The DGA’s national board of directors unanimously approved the terms of a new three-year film and TV contract today. It includes wage increases of 2.5% in the first year of the agreement and 3% in the second and third years and a provision that more than triples the residuals for members working top-tier original subscription video–on-demand shows.
Calling it an “excellent deal,” DGA President Paris Barclay said: “When it comes to our major gain, SVOD, our approach can best be summed up by the famous words of hockey great Wayne Gretzky: ‘Skate to where the puck is going, not where it has been.’ Protecting our future is the goal of all our negotiations, and the end result is a stellar contract with substantial gains.”
The new pact, which now must be ratified by the guild’s membership, establishes new subscriber tiers to account for substantial subscriber growth and appropriately compensate members working on original content for established SVOD services. According to the guild, it “more than triples residuals for members working on original content in the highest subscriber tier, while also allowing new and emerging entrants to the market the opportunity to grow as they develop their services.”
The new deal also establishes, for the first time, residuals payments for related foreign SVOD services; significantly increases the residuals for high-budget feature-length projects; and establishes, also for the first time, a share of the made-for-high-budget SVOD residuals for unit production managers and assistant directors.
“Much like in 1981 with pay TV, this is a groundbreaking, important deal – with SVOD now moving toward converging with the subscriber-based pay TV formula established by the DGA,” said Thomas Schlamme, the co-chair of the DGA’s negotiating committee. “In the future we’ll look back and give thanks for the flag that the DGA planted in 2008 establishing jurisdiction in New Media.”

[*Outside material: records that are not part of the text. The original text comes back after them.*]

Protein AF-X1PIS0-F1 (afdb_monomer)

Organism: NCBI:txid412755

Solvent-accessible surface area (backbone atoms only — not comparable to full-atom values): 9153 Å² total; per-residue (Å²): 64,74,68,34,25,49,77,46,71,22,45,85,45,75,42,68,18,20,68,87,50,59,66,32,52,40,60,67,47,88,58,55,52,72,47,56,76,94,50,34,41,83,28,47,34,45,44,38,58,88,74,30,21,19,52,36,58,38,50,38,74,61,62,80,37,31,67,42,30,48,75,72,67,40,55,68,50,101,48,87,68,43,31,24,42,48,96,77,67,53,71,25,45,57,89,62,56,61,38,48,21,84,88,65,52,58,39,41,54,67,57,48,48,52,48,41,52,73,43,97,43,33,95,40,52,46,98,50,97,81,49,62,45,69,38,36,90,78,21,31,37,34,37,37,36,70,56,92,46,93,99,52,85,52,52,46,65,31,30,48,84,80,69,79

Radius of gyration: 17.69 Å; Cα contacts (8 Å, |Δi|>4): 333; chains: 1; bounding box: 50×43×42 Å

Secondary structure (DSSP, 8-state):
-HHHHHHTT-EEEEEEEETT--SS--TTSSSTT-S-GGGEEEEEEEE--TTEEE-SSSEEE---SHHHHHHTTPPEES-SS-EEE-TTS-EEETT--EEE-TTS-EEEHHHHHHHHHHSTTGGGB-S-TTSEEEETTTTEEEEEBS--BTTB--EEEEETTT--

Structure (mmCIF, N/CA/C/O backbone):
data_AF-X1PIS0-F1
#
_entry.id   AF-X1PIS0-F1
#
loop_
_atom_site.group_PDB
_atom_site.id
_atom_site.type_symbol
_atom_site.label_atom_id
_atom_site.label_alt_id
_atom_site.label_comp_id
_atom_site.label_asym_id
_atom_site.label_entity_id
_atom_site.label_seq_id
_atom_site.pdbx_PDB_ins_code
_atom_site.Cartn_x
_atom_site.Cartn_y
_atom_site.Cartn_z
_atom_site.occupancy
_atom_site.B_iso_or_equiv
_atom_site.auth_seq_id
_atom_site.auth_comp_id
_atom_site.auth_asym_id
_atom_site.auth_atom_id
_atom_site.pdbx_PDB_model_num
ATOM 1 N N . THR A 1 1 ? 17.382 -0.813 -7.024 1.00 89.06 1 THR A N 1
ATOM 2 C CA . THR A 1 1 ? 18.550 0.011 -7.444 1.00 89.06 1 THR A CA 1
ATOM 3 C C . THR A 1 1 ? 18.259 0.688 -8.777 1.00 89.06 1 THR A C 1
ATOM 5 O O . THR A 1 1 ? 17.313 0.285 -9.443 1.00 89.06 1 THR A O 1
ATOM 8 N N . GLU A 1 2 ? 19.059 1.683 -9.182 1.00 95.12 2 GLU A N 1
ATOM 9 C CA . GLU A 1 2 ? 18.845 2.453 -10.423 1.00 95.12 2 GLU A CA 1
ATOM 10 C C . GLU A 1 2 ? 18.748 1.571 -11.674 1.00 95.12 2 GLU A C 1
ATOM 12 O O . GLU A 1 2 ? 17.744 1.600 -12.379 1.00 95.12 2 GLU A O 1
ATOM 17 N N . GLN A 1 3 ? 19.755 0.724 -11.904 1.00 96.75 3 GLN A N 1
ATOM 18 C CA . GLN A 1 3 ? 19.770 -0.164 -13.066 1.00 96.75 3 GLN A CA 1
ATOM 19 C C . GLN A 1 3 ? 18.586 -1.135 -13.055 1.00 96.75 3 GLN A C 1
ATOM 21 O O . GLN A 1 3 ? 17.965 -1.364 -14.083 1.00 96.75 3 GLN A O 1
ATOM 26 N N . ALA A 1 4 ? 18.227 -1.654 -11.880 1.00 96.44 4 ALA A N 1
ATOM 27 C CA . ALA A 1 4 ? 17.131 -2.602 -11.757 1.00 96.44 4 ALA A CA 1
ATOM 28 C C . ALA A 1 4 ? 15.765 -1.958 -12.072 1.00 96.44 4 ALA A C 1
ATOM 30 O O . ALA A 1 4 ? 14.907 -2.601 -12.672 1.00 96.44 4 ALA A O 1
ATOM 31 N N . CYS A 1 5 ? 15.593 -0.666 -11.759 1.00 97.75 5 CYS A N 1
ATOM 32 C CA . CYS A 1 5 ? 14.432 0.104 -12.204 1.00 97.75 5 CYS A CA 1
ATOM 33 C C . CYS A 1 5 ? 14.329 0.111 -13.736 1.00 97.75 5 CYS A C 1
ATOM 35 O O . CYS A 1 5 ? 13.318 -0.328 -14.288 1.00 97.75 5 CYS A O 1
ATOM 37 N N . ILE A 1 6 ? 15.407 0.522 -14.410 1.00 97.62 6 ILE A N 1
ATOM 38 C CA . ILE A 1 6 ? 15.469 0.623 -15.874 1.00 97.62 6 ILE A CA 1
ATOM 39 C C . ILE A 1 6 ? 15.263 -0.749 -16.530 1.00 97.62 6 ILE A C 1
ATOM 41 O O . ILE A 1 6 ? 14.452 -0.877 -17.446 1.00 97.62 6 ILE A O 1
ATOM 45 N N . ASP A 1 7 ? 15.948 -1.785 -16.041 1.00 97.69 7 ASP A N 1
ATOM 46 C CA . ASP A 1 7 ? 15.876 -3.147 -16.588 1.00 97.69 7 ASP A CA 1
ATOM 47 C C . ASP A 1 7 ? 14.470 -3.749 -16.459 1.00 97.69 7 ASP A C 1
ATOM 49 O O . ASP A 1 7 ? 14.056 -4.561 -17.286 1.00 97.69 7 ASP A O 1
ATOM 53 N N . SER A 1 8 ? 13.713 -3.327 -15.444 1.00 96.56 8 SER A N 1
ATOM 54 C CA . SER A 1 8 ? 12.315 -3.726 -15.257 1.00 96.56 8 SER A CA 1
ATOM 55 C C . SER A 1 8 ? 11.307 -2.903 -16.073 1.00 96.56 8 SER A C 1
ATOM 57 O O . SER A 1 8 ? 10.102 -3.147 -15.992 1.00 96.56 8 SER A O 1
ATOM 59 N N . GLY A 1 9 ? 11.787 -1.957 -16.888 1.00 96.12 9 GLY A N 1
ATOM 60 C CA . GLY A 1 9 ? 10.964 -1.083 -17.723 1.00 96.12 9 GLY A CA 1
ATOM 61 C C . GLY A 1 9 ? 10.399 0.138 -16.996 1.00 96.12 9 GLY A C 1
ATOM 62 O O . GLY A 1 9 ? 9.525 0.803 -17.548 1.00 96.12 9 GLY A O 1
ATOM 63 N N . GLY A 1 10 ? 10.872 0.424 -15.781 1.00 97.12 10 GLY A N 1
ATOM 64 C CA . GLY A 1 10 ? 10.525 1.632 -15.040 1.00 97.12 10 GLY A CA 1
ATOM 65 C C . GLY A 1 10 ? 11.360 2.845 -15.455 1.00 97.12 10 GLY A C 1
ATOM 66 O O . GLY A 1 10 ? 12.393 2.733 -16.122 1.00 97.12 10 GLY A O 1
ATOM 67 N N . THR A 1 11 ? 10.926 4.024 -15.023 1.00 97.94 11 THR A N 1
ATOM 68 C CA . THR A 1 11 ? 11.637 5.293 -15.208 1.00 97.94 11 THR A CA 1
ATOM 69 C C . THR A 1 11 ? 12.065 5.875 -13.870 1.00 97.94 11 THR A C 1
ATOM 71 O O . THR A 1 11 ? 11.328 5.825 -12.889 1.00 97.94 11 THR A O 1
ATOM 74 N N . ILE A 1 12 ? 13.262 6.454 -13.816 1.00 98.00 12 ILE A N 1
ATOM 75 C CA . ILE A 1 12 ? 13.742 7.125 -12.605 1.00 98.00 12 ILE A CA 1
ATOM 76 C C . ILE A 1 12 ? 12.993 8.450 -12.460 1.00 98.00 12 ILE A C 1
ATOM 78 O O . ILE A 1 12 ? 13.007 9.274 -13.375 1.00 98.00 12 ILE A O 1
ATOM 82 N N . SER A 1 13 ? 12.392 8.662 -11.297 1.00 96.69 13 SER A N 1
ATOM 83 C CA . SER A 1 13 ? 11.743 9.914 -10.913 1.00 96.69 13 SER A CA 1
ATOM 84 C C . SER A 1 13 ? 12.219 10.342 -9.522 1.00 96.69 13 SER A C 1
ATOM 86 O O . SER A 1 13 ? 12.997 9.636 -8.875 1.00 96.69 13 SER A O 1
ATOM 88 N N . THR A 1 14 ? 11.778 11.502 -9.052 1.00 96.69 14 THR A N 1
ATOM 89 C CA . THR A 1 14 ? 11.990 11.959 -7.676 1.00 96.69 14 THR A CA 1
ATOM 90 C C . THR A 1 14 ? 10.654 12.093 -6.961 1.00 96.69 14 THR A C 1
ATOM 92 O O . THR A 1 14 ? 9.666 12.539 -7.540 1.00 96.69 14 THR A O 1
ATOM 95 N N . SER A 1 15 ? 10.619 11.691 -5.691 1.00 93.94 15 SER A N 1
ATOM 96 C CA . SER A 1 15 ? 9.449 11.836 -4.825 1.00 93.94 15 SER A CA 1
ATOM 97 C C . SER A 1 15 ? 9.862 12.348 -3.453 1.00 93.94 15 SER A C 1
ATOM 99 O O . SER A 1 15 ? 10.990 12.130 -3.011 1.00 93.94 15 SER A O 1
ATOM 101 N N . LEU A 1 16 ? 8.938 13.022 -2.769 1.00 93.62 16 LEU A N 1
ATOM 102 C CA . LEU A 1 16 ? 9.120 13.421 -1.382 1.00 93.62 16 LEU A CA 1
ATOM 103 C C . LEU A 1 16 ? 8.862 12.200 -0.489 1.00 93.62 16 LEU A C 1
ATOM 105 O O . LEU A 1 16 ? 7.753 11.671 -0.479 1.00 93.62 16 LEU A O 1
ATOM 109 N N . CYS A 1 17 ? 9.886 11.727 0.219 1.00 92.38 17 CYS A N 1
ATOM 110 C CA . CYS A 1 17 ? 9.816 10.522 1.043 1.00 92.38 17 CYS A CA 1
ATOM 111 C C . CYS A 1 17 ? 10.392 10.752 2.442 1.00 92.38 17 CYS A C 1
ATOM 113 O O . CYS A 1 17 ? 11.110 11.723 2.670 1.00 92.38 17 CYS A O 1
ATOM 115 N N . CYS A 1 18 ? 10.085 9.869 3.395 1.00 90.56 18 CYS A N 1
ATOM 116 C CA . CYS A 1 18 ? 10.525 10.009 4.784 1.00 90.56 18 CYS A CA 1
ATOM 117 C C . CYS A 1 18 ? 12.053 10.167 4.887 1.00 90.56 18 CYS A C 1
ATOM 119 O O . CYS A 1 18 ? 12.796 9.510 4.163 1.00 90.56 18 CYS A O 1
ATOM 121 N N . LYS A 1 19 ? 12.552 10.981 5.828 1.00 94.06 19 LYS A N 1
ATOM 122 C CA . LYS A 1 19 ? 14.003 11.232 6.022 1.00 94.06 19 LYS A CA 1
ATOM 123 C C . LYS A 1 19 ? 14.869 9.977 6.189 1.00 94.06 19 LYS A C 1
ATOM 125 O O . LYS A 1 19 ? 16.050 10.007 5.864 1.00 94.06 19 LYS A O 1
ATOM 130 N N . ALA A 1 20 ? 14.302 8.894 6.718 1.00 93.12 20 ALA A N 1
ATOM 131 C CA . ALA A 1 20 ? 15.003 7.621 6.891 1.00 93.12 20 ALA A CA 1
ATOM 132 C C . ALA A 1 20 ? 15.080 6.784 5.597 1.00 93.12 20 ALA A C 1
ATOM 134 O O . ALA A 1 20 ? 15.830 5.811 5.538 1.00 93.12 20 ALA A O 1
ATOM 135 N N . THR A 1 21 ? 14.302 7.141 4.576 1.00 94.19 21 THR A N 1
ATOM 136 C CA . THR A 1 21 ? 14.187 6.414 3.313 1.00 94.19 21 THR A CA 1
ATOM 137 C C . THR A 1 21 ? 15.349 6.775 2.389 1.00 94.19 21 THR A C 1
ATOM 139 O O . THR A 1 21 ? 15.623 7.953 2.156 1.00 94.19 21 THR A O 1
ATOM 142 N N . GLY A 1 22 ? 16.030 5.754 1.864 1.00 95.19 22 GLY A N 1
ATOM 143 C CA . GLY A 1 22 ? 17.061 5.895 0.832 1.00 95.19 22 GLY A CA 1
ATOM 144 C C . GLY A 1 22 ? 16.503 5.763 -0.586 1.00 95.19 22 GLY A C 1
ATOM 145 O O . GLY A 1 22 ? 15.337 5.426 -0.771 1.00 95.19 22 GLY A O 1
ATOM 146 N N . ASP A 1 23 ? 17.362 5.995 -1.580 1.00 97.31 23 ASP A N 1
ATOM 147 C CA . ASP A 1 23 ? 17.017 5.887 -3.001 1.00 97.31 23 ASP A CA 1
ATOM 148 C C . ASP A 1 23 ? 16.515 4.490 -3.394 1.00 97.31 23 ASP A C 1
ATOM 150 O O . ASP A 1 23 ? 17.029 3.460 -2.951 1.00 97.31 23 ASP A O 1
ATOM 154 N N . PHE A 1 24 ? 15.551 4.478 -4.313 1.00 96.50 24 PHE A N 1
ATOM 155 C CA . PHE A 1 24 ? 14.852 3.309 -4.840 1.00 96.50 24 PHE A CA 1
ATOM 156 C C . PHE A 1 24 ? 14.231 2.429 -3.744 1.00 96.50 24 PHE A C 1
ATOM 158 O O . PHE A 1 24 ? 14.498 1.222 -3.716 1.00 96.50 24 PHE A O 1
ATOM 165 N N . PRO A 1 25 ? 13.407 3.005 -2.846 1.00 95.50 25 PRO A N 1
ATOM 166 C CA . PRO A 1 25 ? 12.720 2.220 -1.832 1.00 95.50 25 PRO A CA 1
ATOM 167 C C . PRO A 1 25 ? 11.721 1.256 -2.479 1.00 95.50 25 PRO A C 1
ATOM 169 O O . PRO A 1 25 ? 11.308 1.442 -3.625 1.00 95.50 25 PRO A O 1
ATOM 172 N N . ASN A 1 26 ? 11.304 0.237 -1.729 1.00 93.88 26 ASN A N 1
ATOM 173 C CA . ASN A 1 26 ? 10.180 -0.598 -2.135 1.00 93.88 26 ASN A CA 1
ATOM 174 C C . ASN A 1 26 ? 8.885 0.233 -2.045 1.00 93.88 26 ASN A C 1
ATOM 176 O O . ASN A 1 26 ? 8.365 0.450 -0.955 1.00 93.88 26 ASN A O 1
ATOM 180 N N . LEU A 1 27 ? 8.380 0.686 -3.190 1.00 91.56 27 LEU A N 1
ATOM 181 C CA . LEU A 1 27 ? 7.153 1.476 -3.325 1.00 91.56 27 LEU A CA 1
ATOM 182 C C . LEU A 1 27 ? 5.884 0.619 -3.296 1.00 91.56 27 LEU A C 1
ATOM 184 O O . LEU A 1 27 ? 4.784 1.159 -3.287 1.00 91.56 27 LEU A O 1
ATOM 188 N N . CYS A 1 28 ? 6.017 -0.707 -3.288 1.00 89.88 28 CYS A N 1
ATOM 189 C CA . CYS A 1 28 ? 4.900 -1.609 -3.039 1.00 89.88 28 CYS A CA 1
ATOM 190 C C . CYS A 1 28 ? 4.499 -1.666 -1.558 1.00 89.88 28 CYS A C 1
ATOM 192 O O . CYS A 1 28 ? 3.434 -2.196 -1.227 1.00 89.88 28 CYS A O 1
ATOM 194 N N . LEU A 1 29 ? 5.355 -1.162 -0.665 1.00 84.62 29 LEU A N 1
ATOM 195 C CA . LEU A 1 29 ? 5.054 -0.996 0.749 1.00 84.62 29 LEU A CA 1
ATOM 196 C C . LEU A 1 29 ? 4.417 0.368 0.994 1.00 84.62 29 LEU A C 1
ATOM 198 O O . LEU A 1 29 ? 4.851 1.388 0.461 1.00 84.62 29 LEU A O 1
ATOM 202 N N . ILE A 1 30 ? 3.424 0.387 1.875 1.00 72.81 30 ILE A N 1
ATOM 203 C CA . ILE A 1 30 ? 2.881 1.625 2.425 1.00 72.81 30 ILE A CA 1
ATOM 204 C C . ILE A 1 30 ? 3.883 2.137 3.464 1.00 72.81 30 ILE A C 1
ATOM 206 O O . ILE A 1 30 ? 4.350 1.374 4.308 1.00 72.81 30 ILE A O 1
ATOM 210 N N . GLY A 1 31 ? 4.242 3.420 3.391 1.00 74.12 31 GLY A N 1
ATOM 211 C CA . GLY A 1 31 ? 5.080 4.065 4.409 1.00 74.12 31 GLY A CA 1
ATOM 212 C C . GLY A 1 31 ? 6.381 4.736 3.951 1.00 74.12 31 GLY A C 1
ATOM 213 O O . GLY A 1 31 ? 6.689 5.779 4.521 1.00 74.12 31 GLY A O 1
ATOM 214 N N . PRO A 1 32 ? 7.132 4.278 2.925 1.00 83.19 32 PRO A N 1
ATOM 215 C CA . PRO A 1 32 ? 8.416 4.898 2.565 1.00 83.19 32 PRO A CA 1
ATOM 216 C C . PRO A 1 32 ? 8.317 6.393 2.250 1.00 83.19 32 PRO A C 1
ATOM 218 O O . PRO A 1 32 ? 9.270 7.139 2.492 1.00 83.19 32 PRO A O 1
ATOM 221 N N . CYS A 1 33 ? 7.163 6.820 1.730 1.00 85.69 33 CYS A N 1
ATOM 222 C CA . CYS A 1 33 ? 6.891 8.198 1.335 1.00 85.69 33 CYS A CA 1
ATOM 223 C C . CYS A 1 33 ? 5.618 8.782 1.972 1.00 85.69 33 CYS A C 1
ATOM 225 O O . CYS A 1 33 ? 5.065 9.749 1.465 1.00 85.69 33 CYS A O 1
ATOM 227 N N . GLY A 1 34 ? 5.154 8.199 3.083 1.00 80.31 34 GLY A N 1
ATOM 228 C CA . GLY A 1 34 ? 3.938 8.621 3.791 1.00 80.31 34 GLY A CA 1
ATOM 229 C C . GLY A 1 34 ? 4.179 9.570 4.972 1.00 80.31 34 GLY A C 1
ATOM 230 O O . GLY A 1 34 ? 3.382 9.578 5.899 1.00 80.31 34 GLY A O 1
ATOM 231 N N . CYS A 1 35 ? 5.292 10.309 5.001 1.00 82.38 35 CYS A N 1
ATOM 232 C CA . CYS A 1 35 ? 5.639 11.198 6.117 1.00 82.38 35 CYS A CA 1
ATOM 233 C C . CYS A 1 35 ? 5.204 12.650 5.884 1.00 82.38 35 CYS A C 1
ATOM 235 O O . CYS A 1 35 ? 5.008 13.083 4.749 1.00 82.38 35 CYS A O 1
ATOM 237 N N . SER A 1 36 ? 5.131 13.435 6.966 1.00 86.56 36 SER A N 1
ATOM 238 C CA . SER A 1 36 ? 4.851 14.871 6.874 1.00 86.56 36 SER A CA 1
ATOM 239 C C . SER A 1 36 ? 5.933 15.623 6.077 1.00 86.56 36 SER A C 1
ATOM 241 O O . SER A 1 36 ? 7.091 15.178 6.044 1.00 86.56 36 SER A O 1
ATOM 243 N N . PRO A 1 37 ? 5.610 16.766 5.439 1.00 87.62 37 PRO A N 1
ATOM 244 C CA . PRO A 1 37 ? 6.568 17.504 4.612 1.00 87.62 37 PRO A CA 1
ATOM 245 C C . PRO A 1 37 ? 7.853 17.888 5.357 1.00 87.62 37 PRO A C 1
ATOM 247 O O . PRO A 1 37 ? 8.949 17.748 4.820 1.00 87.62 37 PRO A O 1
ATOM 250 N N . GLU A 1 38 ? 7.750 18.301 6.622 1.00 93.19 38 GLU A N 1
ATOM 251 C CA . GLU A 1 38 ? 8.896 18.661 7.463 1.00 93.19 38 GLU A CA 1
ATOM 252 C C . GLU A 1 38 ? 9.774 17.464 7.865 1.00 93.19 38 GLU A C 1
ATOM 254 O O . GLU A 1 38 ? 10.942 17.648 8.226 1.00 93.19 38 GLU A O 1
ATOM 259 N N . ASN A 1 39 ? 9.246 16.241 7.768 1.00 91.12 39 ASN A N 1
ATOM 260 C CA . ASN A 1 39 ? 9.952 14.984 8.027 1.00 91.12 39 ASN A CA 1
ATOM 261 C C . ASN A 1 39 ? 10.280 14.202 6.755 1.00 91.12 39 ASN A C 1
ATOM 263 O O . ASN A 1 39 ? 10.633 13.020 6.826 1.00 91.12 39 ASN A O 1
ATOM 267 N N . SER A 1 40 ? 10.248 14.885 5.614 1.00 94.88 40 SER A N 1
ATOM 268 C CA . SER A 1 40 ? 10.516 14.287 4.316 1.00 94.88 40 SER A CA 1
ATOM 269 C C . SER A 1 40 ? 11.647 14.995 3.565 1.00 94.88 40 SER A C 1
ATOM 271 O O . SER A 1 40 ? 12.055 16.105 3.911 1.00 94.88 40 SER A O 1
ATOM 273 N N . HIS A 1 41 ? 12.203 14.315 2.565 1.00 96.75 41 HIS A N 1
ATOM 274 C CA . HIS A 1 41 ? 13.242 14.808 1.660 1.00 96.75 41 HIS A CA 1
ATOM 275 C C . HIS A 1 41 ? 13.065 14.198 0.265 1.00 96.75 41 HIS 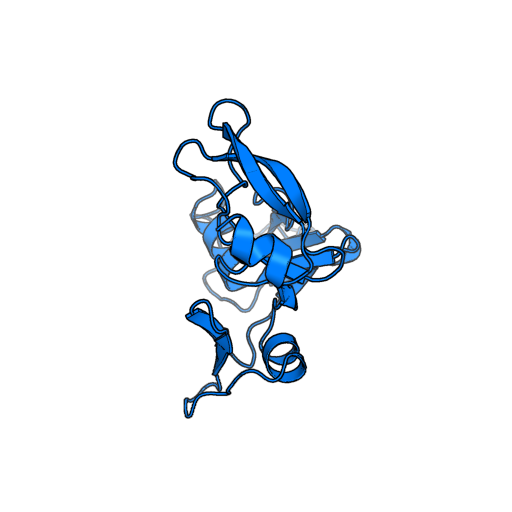A C 1
ATOM 277 O O . HIS A 1 41 ? 12.320 13.231 0.104 1.00 96.75 41 HIS A O 1
ATOM 283 N N . GLU A 1 42 ? 13.693 14.789 -0.751 1.00 97.31 42 GLU A N 1
ATOM 284 C CA . GLU A 1 42 ? 13.632 14.253 -2.113 1.00 97.31 42 GLU A CA 1
ATOM 285 C C . GLU A 1 42 ? 14.460 12.969 -2.225 1.00 97.31 42 GLU A C 1
ATOM 287 O O . GLU A 1 42 ? 15.652 12.951 -1.925 1.00 97.31 42 GLU A O 1
ATOM 292 N N . VAL A 1 43 ? 13.820 11.905 -2.699 1.00 96.94 43 VAL A N 1
ATOM 293 C CA . VAL A 1 43 ? 14.404 10.575 -2.878 1.00 96.94 43 VAL A CA 1
ATOM 294 C C . VAL A 1 43 ? 14.213 10.144 -4.325 1.00 96.94 43 VAL A C 1
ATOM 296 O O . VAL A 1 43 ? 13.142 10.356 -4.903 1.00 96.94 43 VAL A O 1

Said negotiating committee co-chair Michael Apted: “In addition to pension and wage increases, our new high-budget SVOD residuals formula is a tremendous gain. Whereas three years of reuse of original content on a high-subscriber SVOD platform would yield less than $15,000 in our current formula, that same three years of reuse more than triples to $50,000 under this new contract. That’s a real, measurable and meaningful increase that goes a long way toward addressing how people make and consume television content these days.”
The guild said that another major priority going into the talks with management’s Alliance of Motion Picture and Television Producers was to “further secure the DGA-Producer Pension Plan, the best-funded retirement plan in the industry, against future unknowns such as market volatility.”
To that end, the employer contribution rate to the Pension Plan now will increase by one-half percent in the first year of the agreement from 5.5%-6%, and the guild will have the right to allocate up to 0.5% of the negotiated increases in salary rates in the second and third years of the agreement to either the Directors Guild of America-Producer Pension Plan or the Directors Guild of America-Producer Health Plan.
“After intense preparation, and a tough negotiation centered on complex issues, what we have achieved in high budget SVOD, together with significant pension and compensation gains, is historic in terms of setting the tracks deeper and wider for all our Guild’s members,” DGA National Executive Director Jay Roth said. “We began laying the groundwork nearly a decade ago as the course of the industry began to shift – technologically and globally – and today we’ve taken a huge leap forward in realizing that vision. I am proud of the work accomplished to protect the future through this forward-looking contract.”
The new pact, which if ratified goes into effect on July 1, also establishes, for the first time, residuals on high-budget basic cable variety programs; increases the residuals formula for the reuse of television programs on ad-supported free streaming services, and addresses the lack of opportunities for those who aspire to become career directors by seeking to curb what the guild calls “the practice of gifting limited first-time directing opportunities to individuals who are not serious about a career in directing.”
To address this concern, the DGA obtained a provision requiring all first-time TV drama directors who do not have prior directing experience – or who have not completed or enrolled in a studio-sponsored Television Director Development Program – to attend an orientation program provided by the DGA before their employment begins.
The guild said the new agreement also includes provisions addressing safety, improvements in creative rights – including expanded rights of members when their work is shown theatrically as well as provisions addressing late scripts – and specific advances that pertain to members of the director’s team.